__WHAT YOU HAVE TO DO__: The reply to the records below should contain exactly the lines from the line with "ATOM 72 C CA" through the line with "ATOM 74 O O", and nothing besides.

____ RECORDS TO USE

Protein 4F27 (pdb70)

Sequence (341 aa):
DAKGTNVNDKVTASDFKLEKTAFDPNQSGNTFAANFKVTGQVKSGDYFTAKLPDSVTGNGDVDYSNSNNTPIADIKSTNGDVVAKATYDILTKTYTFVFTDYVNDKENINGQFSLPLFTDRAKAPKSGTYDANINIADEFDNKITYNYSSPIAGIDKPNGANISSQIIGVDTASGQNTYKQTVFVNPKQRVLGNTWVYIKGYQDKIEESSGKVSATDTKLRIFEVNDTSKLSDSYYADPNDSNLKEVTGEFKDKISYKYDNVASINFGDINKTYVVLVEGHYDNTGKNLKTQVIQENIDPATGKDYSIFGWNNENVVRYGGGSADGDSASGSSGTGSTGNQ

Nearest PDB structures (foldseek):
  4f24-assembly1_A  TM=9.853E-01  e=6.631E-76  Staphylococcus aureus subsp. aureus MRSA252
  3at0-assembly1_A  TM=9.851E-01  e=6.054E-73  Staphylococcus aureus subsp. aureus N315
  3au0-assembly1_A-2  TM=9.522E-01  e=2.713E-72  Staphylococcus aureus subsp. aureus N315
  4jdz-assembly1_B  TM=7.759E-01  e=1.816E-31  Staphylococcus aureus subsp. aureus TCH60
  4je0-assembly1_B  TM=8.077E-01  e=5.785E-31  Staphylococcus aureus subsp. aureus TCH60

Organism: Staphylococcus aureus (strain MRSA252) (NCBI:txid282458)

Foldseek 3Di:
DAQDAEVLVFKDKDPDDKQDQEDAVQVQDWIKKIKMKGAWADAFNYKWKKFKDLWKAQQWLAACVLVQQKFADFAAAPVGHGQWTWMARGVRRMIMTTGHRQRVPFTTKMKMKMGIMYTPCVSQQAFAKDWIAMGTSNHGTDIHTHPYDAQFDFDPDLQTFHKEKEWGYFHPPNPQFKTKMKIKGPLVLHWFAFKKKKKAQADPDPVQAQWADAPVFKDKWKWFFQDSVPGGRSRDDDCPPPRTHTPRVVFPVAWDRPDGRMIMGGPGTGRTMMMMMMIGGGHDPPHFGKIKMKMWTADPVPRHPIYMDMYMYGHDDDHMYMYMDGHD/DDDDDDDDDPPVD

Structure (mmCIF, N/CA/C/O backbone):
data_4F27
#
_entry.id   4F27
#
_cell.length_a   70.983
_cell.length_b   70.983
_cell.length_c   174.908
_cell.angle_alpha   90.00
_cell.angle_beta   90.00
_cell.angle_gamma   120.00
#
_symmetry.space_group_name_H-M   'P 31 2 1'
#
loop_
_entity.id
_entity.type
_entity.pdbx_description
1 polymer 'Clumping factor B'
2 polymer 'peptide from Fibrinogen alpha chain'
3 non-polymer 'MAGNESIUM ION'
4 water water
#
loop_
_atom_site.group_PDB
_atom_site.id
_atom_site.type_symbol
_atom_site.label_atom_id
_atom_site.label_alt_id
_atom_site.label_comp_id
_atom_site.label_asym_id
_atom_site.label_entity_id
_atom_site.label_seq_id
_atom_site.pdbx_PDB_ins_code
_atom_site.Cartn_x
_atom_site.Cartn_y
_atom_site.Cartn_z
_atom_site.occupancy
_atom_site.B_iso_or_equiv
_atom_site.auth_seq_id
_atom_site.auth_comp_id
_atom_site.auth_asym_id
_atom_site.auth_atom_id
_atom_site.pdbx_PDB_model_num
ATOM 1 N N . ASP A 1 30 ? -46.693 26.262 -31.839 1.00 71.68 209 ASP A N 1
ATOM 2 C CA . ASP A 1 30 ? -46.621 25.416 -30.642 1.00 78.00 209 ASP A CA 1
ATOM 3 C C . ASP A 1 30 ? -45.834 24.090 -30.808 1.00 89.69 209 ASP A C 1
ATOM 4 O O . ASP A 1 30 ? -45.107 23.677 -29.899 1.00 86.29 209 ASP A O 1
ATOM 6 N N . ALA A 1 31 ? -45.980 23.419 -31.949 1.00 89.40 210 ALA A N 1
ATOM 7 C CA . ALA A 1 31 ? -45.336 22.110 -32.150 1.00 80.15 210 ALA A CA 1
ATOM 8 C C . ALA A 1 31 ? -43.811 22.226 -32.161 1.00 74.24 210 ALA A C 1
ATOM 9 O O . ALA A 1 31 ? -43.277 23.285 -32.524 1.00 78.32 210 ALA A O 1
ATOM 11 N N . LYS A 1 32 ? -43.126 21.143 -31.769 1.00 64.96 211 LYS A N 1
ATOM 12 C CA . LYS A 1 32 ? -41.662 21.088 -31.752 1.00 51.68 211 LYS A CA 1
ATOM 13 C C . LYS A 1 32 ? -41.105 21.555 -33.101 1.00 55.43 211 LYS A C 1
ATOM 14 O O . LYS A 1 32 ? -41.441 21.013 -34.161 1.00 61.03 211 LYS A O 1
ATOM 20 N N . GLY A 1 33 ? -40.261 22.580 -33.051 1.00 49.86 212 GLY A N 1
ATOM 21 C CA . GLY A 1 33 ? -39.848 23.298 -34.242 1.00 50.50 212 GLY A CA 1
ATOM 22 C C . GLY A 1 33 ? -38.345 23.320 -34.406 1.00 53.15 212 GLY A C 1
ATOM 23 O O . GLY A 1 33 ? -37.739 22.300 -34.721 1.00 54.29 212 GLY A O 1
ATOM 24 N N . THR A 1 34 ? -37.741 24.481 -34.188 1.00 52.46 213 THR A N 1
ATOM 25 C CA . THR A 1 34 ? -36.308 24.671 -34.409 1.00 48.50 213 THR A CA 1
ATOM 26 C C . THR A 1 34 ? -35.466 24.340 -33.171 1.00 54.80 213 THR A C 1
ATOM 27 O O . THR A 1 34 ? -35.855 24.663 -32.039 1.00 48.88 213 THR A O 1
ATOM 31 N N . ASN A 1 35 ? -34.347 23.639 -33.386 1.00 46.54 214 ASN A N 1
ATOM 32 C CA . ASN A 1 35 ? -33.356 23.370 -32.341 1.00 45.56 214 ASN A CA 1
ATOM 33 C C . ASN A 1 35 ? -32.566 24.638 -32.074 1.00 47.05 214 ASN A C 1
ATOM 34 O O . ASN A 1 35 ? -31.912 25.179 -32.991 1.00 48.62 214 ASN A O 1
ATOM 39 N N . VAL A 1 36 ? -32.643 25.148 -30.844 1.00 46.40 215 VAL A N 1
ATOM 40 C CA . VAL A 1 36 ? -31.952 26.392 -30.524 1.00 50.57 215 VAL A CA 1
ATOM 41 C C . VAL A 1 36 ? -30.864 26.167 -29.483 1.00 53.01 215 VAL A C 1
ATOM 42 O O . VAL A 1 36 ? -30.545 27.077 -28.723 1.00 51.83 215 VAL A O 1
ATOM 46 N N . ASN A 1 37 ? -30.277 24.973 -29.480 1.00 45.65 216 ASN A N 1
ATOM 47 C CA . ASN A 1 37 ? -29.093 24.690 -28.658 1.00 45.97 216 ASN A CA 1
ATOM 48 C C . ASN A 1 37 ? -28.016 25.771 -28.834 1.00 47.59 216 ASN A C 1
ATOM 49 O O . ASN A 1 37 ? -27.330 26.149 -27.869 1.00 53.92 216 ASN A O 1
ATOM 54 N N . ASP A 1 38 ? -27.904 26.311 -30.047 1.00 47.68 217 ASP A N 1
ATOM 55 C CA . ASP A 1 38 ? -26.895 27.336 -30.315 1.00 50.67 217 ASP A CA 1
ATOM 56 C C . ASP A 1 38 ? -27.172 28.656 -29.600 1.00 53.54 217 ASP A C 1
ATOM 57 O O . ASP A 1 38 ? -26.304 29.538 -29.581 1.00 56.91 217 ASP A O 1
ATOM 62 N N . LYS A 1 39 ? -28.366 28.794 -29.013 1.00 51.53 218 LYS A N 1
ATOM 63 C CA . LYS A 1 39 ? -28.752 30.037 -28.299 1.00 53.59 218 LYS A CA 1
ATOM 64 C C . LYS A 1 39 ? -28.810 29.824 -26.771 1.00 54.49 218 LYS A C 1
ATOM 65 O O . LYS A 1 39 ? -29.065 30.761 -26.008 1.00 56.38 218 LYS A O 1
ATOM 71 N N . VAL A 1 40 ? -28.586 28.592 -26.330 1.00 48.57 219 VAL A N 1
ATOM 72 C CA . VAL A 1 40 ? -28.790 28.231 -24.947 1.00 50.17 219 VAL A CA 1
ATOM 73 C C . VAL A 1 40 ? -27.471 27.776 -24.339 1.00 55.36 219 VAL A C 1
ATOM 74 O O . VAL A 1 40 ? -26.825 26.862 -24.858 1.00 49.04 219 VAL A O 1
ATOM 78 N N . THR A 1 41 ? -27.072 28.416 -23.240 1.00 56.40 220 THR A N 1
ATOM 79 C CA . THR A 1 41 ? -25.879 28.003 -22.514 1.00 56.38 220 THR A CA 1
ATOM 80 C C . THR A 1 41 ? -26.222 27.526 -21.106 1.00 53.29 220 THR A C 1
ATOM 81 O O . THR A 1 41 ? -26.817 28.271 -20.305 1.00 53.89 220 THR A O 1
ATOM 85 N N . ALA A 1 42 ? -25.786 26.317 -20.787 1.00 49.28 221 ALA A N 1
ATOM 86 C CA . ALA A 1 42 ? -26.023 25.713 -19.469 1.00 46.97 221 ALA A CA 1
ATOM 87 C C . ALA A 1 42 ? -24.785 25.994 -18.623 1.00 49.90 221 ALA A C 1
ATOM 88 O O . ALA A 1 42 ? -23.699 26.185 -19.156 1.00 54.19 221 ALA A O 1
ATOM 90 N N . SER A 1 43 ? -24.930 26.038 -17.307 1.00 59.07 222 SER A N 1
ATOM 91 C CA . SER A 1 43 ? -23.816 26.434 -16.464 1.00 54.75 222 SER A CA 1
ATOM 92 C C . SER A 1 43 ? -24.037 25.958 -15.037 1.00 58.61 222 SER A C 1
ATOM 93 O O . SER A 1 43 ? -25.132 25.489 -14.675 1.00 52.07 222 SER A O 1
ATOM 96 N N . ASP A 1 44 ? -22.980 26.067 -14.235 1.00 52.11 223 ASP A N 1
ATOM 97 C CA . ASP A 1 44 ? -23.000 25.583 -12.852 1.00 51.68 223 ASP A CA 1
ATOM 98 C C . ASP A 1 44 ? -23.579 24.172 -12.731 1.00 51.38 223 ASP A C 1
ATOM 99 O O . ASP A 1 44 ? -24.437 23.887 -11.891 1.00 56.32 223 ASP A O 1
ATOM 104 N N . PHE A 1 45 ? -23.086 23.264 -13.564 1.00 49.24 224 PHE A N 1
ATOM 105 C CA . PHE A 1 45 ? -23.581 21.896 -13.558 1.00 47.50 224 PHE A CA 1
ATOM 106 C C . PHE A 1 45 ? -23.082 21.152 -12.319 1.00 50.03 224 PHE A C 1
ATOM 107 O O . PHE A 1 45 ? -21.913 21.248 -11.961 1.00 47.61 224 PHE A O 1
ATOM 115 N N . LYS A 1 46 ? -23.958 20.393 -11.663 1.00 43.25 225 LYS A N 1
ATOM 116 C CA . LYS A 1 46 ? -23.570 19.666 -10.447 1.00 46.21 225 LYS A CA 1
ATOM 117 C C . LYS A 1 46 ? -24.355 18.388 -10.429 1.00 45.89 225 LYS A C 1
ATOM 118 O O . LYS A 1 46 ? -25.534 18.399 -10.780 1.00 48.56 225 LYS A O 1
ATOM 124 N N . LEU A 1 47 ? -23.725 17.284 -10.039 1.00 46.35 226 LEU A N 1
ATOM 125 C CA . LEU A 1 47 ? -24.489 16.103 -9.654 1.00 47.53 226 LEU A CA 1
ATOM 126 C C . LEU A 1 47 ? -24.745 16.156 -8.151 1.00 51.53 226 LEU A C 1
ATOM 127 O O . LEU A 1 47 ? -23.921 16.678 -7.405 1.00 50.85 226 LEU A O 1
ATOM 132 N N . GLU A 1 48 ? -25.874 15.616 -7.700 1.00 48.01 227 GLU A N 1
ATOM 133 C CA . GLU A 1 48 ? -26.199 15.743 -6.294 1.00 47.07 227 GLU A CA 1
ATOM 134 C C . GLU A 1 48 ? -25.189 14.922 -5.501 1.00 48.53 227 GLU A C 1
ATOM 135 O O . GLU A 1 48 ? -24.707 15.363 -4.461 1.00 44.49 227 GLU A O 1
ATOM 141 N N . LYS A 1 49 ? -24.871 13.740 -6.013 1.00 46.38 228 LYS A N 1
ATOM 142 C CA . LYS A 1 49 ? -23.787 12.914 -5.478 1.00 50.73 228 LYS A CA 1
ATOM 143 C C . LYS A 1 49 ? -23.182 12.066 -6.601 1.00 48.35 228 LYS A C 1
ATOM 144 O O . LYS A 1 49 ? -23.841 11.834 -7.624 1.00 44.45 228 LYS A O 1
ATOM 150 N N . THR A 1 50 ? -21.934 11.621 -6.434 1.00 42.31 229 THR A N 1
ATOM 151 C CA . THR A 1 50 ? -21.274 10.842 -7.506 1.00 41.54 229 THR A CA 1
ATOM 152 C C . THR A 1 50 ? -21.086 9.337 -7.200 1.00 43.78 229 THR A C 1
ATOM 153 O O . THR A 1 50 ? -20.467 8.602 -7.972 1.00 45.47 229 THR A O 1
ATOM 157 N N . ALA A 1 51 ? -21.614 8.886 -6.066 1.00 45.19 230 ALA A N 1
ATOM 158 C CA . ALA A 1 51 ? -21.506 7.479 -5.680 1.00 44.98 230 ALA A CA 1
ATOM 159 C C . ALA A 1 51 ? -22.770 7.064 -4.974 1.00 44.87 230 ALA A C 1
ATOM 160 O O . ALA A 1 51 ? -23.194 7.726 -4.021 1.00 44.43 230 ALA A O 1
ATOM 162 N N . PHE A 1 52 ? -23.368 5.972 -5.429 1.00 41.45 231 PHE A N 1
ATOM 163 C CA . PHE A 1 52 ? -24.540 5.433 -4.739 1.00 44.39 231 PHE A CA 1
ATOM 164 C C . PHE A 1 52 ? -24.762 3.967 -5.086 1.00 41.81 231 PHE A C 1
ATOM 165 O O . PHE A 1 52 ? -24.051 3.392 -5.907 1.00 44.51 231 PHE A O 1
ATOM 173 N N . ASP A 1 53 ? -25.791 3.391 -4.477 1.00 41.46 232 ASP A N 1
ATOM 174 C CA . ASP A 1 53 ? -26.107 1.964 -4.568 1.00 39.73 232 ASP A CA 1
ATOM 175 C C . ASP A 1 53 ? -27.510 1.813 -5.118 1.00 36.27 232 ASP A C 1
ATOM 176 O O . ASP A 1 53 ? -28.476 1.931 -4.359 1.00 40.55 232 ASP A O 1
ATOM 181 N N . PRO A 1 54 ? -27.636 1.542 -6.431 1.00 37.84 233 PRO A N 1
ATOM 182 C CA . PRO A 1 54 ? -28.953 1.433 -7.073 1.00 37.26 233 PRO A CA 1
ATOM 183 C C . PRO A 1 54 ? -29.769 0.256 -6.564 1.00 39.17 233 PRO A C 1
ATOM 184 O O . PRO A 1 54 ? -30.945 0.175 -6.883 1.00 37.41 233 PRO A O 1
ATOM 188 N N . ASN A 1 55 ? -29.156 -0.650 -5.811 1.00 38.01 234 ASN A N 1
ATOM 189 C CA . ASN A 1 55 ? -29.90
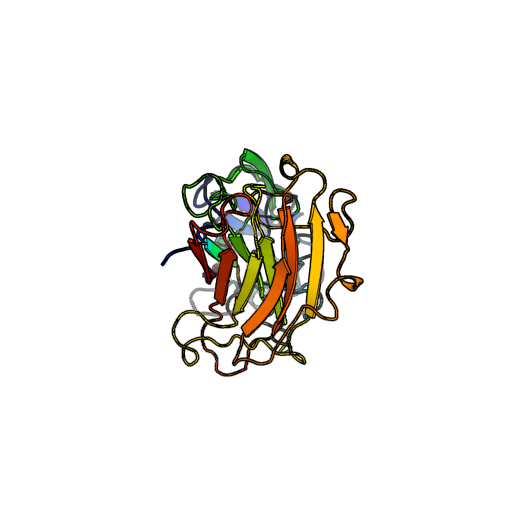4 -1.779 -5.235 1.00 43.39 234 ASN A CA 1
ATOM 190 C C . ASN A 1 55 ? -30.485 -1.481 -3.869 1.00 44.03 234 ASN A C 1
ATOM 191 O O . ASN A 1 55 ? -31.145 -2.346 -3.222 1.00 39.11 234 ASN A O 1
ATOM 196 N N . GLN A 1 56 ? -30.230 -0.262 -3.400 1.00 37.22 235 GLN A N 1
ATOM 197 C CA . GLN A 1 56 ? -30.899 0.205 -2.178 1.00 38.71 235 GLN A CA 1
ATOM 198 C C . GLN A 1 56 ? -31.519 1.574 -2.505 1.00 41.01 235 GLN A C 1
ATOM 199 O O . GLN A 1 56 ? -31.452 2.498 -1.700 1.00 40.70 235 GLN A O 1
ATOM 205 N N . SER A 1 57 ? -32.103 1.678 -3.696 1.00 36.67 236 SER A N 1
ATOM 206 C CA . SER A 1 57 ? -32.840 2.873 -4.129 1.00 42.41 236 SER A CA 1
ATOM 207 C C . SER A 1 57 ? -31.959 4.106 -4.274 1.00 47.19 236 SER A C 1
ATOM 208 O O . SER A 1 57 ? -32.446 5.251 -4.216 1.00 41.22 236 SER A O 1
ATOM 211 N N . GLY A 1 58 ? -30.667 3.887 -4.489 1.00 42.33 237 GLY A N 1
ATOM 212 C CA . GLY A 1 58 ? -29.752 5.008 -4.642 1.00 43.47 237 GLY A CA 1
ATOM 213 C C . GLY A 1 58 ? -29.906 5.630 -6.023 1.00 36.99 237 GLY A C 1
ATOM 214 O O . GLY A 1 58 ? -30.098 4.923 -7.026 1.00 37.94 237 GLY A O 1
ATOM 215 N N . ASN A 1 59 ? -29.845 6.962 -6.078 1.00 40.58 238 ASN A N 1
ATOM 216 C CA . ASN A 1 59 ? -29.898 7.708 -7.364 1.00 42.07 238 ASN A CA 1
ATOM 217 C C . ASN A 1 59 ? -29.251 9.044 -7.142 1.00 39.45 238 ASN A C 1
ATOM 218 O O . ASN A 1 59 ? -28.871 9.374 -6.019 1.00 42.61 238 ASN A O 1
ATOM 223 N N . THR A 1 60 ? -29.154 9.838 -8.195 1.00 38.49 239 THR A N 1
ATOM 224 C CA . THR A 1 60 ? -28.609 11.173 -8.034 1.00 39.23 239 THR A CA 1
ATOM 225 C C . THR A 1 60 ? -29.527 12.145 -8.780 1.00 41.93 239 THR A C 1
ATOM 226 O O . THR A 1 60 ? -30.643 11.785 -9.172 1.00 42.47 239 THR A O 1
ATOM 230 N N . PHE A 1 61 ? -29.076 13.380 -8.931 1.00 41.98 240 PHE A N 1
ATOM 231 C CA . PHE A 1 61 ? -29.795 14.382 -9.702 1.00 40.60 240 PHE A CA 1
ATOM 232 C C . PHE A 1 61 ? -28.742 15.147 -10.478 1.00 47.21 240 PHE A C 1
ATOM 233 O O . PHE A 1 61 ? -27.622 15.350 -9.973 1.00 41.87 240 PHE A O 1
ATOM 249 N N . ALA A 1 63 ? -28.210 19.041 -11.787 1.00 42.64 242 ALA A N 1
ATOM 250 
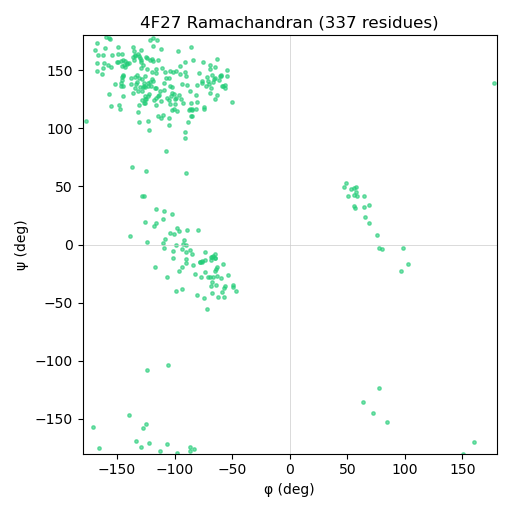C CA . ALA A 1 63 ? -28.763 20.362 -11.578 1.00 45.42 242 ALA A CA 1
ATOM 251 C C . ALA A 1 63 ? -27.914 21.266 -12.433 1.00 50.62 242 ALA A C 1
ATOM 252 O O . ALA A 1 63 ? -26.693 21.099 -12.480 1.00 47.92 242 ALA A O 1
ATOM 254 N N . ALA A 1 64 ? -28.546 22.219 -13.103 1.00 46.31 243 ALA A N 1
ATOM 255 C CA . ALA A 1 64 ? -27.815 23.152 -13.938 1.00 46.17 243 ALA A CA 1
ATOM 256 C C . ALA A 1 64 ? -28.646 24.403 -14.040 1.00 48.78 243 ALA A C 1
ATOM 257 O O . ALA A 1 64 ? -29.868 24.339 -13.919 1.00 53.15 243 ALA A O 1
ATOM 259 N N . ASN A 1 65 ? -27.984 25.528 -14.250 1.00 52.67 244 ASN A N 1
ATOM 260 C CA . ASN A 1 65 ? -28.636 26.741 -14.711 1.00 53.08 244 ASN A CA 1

________

__OUTPUT OF THE TASK__:
ATOM 72 C CA . VAL A 1 40 ? -28.790 28.231 -24.947 1.00 50.17 219 VAL A CA 1
ATOM 73 C C . VAL A 1 40 ? -27.471 27.776 -24.339 1.00 55.36 219 VAL A C 1
ATOM 74 O O . VAL A 1 40 ? -26.825 26.862 -24.858 1.00 49.04 219 VAL A O 1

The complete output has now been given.